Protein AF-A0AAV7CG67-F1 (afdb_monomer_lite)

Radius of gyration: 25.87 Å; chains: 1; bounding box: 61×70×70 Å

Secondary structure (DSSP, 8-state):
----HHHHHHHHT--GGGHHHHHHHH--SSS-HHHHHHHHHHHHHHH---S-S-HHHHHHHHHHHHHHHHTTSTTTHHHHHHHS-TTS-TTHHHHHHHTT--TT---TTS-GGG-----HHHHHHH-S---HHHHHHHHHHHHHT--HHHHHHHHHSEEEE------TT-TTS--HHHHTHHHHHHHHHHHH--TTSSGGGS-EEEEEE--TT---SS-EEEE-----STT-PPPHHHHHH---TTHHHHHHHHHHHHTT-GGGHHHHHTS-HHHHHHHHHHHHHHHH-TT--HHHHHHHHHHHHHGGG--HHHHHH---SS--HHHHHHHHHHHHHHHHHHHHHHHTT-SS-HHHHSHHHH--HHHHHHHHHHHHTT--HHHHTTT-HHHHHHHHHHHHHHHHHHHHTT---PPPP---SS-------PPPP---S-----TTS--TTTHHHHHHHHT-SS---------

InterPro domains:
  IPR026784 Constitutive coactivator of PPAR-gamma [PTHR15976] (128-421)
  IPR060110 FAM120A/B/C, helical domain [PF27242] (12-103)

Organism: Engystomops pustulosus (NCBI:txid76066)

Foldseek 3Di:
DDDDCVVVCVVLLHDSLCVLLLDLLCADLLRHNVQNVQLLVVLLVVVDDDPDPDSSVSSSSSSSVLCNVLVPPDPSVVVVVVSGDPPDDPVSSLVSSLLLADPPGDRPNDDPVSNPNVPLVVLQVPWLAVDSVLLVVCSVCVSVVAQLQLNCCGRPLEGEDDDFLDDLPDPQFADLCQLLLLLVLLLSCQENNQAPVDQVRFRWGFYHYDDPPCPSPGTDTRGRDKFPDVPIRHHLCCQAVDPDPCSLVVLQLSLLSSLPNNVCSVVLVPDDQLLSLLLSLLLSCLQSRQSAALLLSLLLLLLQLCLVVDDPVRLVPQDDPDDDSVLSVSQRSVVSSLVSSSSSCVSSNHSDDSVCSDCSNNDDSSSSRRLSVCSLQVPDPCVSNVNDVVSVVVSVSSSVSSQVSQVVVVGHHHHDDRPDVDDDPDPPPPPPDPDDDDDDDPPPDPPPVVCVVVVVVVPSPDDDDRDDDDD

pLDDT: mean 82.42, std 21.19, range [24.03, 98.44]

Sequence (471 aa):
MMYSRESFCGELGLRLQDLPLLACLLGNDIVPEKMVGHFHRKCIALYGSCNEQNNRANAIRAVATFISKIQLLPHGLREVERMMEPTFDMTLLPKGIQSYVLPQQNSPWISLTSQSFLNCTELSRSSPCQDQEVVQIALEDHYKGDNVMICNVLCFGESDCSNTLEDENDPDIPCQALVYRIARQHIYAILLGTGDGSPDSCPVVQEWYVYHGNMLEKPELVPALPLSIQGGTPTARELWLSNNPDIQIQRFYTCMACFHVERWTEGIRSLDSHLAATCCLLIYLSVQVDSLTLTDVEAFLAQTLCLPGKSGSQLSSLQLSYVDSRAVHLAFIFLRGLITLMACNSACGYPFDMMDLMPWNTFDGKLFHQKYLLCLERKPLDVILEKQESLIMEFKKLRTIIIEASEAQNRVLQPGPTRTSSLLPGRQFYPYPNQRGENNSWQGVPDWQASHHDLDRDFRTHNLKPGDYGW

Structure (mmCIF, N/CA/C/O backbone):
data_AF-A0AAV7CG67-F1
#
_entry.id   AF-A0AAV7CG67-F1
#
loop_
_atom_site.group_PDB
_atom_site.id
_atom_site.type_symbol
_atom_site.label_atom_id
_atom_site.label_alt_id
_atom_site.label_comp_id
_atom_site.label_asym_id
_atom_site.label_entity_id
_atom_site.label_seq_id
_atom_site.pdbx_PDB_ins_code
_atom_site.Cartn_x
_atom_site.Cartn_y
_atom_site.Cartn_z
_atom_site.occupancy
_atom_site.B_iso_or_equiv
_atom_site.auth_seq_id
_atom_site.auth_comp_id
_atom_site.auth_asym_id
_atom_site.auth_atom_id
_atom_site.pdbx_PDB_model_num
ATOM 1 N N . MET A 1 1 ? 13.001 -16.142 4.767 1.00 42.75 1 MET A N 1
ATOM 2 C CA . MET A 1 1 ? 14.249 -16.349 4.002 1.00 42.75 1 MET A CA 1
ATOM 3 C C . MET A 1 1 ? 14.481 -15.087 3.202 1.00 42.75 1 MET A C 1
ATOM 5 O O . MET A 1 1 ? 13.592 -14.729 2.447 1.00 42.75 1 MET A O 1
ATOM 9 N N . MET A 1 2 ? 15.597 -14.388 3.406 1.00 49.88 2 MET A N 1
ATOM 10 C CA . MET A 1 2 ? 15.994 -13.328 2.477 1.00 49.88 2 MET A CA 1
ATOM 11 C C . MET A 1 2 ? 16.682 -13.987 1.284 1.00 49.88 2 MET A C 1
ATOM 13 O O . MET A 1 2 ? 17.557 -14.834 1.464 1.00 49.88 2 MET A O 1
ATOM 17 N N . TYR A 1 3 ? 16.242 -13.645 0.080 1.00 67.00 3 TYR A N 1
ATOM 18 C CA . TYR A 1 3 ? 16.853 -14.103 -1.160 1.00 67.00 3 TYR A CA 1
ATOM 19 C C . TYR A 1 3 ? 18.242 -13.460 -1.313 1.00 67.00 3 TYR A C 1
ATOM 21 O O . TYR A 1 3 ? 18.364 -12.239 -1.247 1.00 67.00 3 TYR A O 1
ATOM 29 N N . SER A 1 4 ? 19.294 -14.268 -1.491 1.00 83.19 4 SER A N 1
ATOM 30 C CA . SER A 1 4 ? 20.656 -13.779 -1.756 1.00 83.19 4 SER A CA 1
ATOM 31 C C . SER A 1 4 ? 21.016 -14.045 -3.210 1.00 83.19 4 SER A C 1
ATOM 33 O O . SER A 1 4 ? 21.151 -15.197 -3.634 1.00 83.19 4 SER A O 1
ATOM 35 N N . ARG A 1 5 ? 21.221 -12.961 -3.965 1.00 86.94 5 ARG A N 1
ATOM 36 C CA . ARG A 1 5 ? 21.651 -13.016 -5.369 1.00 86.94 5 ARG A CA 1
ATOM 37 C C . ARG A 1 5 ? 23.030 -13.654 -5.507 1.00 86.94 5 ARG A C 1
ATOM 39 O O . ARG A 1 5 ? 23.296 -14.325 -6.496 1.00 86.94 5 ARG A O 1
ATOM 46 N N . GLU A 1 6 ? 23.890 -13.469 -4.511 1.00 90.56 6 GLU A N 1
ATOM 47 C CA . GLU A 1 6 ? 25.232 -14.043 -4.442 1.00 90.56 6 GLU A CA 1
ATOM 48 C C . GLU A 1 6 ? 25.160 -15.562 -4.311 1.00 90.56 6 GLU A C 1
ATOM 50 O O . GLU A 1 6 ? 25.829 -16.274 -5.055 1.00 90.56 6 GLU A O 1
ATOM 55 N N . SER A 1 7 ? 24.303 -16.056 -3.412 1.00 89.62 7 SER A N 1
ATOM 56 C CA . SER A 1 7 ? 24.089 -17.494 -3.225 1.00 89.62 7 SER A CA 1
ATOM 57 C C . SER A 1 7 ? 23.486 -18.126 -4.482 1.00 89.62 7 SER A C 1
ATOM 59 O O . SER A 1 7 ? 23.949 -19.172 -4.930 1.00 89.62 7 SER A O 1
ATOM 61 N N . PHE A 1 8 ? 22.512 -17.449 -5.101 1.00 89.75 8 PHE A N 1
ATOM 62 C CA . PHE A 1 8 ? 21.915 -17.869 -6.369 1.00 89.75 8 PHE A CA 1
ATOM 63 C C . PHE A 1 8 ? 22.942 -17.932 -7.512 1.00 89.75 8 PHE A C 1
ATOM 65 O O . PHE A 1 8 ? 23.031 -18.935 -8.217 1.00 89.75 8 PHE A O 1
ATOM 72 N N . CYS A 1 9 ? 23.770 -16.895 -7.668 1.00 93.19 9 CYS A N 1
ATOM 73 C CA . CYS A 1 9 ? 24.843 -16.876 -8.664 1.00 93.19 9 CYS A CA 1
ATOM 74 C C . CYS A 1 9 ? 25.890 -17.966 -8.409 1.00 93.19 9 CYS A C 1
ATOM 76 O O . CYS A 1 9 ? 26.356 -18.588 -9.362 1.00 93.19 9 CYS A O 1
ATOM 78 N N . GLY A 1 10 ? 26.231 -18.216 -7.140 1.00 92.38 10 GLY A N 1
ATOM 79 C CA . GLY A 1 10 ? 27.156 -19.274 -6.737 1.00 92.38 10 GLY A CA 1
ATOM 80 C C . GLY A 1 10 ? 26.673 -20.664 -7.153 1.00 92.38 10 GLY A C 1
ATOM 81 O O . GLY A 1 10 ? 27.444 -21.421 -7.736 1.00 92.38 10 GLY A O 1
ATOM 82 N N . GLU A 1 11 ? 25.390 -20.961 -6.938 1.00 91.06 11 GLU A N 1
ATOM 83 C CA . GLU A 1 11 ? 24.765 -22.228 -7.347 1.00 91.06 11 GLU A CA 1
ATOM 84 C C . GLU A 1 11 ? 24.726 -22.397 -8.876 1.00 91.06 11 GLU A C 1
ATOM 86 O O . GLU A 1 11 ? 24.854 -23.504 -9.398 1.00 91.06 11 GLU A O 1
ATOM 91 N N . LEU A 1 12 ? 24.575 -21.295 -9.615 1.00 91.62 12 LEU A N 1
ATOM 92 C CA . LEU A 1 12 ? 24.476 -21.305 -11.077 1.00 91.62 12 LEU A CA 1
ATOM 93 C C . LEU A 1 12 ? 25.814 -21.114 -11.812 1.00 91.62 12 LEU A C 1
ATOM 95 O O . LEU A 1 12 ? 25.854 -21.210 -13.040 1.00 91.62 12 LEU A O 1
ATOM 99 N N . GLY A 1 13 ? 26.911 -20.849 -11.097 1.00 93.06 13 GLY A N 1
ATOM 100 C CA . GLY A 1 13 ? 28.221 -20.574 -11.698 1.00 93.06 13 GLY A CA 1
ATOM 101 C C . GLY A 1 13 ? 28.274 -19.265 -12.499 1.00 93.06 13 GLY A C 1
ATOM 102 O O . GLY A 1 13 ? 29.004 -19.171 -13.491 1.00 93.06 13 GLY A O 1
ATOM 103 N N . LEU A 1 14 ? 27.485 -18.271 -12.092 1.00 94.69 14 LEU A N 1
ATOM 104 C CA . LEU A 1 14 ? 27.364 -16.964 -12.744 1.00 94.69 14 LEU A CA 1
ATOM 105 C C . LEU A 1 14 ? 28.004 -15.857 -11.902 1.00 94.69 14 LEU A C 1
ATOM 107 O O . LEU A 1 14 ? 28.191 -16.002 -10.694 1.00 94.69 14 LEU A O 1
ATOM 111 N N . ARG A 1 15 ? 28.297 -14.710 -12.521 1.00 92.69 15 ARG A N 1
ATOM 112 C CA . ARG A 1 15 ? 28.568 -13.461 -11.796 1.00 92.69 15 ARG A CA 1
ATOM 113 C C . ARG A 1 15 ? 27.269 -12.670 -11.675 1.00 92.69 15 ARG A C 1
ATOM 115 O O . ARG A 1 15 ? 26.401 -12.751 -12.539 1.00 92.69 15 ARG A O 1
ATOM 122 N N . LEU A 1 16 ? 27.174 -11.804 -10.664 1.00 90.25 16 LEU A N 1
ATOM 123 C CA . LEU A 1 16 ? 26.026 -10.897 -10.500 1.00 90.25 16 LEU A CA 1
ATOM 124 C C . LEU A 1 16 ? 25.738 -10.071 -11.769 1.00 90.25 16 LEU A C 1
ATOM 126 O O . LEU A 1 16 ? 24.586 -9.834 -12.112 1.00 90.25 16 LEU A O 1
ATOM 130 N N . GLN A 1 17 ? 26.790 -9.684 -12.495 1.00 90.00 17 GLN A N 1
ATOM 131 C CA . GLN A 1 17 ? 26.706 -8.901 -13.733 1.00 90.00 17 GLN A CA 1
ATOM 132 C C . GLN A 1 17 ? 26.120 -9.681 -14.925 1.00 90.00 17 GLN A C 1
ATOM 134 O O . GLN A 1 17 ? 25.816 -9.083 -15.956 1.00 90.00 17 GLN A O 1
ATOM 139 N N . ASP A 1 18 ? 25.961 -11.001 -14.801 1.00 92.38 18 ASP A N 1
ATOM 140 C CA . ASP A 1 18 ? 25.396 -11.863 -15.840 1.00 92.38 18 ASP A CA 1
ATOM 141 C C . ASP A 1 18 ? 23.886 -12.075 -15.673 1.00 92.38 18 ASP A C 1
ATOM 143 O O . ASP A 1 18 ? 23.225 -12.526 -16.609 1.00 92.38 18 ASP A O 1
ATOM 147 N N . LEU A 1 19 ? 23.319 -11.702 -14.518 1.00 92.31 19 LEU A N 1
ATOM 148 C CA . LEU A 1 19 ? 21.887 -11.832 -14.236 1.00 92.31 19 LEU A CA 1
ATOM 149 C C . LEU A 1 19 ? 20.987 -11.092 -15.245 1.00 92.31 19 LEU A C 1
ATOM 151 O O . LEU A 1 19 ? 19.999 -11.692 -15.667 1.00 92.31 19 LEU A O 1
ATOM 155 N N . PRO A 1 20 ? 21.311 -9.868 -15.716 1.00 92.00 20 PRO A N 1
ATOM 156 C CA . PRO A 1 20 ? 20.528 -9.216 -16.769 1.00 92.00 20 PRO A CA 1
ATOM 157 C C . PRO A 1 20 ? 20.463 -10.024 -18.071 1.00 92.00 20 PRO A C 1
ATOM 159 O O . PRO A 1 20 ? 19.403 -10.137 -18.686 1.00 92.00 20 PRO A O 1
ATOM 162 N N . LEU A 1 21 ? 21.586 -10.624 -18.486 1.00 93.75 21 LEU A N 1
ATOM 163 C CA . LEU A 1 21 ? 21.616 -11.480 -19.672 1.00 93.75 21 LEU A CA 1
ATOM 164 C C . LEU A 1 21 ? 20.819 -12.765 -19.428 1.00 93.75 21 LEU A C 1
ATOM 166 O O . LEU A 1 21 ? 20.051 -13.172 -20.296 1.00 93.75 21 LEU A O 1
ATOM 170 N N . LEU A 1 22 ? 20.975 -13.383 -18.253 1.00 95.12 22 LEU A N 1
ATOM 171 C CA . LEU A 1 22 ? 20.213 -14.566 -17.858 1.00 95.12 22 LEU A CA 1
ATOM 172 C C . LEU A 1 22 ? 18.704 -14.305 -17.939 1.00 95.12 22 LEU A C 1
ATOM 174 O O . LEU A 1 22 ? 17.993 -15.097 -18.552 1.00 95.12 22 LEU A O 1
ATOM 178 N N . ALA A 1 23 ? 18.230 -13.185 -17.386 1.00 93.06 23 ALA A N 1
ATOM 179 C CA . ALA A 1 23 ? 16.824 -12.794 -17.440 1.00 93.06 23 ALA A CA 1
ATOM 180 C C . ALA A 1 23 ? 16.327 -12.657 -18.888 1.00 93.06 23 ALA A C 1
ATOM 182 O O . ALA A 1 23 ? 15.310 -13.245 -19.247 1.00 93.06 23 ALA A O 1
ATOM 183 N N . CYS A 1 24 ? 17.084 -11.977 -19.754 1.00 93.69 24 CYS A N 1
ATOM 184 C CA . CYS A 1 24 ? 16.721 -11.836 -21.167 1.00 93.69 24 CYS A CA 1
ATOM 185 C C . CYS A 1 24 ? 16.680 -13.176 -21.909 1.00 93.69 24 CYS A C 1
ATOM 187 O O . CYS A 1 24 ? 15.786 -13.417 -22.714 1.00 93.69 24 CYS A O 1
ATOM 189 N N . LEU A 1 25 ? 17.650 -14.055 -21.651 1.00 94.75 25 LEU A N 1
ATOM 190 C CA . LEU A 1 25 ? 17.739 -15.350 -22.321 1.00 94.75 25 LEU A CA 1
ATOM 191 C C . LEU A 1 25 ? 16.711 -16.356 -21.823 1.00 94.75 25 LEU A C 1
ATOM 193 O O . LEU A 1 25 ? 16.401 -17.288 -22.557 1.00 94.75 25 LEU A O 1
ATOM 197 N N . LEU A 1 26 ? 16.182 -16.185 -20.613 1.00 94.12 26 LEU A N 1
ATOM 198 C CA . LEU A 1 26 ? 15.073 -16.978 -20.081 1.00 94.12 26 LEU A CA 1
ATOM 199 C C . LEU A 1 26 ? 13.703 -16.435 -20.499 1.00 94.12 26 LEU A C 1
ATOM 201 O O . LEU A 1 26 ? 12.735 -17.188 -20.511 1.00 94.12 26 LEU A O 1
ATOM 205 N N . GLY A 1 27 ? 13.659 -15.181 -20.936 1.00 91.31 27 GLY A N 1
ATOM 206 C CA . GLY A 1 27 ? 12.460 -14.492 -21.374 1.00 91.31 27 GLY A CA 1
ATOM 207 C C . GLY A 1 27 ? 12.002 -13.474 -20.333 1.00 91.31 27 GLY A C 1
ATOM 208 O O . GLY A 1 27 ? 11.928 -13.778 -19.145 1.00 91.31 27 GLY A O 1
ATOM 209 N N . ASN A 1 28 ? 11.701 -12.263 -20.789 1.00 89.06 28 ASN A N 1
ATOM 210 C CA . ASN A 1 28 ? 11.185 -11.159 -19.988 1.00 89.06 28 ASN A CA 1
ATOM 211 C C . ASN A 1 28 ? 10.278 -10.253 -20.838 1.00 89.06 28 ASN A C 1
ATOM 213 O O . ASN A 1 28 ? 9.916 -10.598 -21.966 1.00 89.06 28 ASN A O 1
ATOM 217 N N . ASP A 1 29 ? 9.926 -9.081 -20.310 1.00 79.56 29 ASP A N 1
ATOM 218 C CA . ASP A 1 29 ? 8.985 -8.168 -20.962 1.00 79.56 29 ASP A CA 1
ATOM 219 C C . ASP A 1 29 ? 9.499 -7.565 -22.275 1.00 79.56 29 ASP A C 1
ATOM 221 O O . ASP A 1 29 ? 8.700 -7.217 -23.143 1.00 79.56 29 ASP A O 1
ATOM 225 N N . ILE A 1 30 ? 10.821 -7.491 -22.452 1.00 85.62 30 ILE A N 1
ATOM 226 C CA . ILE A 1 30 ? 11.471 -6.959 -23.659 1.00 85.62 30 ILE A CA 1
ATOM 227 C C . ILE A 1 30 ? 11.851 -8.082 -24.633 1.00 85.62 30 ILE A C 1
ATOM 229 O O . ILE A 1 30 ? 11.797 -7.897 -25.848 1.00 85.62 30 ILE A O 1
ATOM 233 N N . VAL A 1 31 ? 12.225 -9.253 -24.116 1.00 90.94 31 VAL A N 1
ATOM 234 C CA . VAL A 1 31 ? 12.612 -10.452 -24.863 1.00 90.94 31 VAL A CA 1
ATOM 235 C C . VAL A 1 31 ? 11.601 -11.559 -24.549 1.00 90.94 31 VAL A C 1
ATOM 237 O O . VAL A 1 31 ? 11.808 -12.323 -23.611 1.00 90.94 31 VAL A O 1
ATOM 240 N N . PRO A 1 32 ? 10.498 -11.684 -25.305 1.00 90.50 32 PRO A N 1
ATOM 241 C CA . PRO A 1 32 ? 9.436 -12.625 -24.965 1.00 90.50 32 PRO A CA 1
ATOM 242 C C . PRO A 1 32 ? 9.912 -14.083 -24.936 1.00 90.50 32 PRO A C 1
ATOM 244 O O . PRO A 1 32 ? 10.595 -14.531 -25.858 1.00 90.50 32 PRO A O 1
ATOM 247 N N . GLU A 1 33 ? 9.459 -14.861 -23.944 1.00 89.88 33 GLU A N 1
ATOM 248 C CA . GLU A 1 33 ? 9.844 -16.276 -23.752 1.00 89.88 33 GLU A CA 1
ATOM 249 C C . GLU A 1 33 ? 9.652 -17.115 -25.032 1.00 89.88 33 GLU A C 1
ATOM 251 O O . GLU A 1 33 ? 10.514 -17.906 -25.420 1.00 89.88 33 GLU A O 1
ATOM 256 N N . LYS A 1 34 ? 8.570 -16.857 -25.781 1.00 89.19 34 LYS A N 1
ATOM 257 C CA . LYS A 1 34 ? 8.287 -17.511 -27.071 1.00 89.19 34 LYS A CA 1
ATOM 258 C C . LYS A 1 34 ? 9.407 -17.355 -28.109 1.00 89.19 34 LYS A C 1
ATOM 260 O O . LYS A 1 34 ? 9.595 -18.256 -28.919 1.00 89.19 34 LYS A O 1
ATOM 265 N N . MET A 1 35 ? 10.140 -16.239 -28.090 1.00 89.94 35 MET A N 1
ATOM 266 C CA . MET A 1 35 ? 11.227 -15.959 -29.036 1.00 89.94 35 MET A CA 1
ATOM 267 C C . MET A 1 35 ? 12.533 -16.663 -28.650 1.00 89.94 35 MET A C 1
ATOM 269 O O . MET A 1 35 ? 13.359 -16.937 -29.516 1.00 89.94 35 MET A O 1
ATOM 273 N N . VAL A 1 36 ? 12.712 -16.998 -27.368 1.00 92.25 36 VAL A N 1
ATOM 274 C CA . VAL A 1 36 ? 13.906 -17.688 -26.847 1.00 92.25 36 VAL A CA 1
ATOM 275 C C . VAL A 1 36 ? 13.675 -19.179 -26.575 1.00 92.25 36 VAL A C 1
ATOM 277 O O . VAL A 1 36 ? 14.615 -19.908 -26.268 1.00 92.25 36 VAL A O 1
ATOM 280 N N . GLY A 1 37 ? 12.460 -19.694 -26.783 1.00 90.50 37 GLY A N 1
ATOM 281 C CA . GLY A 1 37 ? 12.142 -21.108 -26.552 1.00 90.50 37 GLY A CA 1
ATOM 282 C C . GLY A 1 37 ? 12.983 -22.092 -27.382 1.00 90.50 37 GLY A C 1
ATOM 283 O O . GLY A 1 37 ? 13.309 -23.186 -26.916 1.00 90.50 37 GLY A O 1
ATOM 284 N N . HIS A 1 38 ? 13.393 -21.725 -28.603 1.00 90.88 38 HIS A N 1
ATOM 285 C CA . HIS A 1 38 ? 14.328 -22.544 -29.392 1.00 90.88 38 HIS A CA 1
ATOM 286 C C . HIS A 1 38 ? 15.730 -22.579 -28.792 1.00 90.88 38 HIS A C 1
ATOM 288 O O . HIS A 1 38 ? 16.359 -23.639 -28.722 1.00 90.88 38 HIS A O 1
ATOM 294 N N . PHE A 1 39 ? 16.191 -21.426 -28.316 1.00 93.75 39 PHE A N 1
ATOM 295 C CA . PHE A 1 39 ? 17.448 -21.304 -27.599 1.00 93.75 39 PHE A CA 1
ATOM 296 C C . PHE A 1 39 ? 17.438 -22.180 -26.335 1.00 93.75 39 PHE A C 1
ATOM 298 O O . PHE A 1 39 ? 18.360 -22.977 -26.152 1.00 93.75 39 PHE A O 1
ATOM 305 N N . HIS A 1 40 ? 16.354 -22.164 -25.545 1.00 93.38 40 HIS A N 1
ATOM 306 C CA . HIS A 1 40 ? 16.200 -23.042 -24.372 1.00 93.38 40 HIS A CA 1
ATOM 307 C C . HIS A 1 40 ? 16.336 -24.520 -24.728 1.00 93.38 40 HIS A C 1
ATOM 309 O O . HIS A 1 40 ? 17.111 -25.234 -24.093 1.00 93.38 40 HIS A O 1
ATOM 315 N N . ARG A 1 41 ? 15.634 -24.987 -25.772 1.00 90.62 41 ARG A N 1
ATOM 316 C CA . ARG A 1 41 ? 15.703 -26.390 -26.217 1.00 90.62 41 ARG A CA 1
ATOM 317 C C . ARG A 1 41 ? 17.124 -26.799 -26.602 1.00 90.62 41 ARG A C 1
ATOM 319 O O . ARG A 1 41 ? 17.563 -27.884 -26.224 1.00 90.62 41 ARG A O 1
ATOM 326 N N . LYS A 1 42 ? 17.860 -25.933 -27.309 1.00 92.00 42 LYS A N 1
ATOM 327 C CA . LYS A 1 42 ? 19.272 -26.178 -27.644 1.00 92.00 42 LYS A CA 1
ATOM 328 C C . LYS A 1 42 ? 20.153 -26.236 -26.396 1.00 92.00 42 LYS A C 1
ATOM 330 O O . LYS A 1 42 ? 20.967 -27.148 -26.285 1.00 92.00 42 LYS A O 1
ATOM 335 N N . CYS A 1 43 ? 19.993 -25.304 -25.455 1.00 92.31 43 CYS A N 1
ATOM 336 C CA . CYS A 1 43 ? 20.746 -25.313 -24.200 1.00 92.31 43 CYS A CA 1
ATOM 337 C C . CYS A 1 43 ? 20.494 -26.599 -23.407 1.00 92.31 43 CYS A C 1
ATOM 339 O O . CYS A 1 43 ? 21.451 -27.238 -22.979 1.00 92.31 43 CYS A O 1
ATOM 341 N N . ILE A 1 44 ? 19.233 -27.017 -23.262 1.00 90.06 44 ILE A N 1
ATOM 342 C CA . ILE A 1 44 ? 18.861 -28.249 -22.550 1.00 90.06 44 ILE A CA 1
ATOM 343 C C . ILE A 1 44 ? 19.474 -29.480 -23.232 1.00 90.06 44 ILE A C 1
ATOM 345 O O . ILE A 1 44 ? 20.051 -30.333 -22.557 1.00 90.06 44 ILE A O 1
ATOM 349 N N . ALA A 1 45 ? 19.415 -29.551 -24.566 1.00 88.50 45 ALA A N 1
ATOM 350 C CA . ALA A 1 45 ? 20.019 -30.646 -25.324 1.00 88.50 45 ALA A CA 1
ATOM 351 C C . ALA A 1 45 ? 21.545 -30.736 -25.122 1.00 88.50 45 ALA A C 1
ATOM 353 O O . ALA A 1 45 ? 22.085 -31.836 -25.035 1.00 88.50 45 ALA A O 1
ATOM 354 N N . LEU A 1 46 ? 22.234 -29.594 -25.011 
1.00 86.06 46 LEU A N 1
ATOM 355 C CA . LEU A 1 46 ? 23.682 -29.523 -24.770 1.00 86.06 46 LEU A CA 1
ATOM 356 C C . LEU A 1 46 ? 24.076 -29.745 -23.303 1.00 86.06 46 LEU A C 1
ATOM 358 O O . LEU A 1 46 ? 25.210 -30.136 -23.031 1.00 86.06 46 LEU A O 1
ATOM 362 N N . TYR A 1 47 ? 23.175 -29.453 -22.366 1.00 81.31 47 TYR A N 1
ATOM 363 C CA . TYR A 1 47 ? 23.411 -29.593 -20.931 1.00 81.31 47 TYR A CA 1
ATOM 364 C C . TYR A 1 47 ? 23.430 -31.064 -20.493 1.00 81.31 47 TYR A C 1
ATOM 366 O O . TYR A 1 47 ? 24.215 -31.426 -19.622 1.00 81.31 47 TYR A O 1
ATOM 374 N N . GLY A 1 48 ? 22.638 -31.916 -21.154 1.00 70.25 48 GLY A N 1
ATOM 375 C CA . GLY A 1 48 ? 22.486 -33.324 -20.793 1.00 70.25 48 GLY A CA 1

Description of the task: Considering only the material above, set down every line from the one with "ATOM 107 O O" to the one with "ATOM 122 N N", inclusive, exactly as written.

Response:
ATOM 107 O O . LEU A 1 14 ? 28.191 -16.002 -10.694 1.00 94.69 14 LEU A O 1
ATOM 111 N N . ARG A 1 15 ? 28.297 -14.710 -12.521 1.00 92.69 15 ARG A N 1
ATOM 112 C CA . ARG A 1 15 ? 28.568 -13.461 -11.796 1.00 92.69 15 ARG A CA 1
ATOM 113 C C . ARG A 1 15 ? 27.269 -12.670 -11.675 1.00 92.69 15 ARG A C 1
ATOM 115 O O . ARG A 1 15 ? 26.401 -12.751 -12.539 1.00 92.69 15 ARG A O 1
ATOM 122 N N . LEU A 1 16 ? 27.174 -11.804 -10.664 1.00 90.25 16 LEU A N 1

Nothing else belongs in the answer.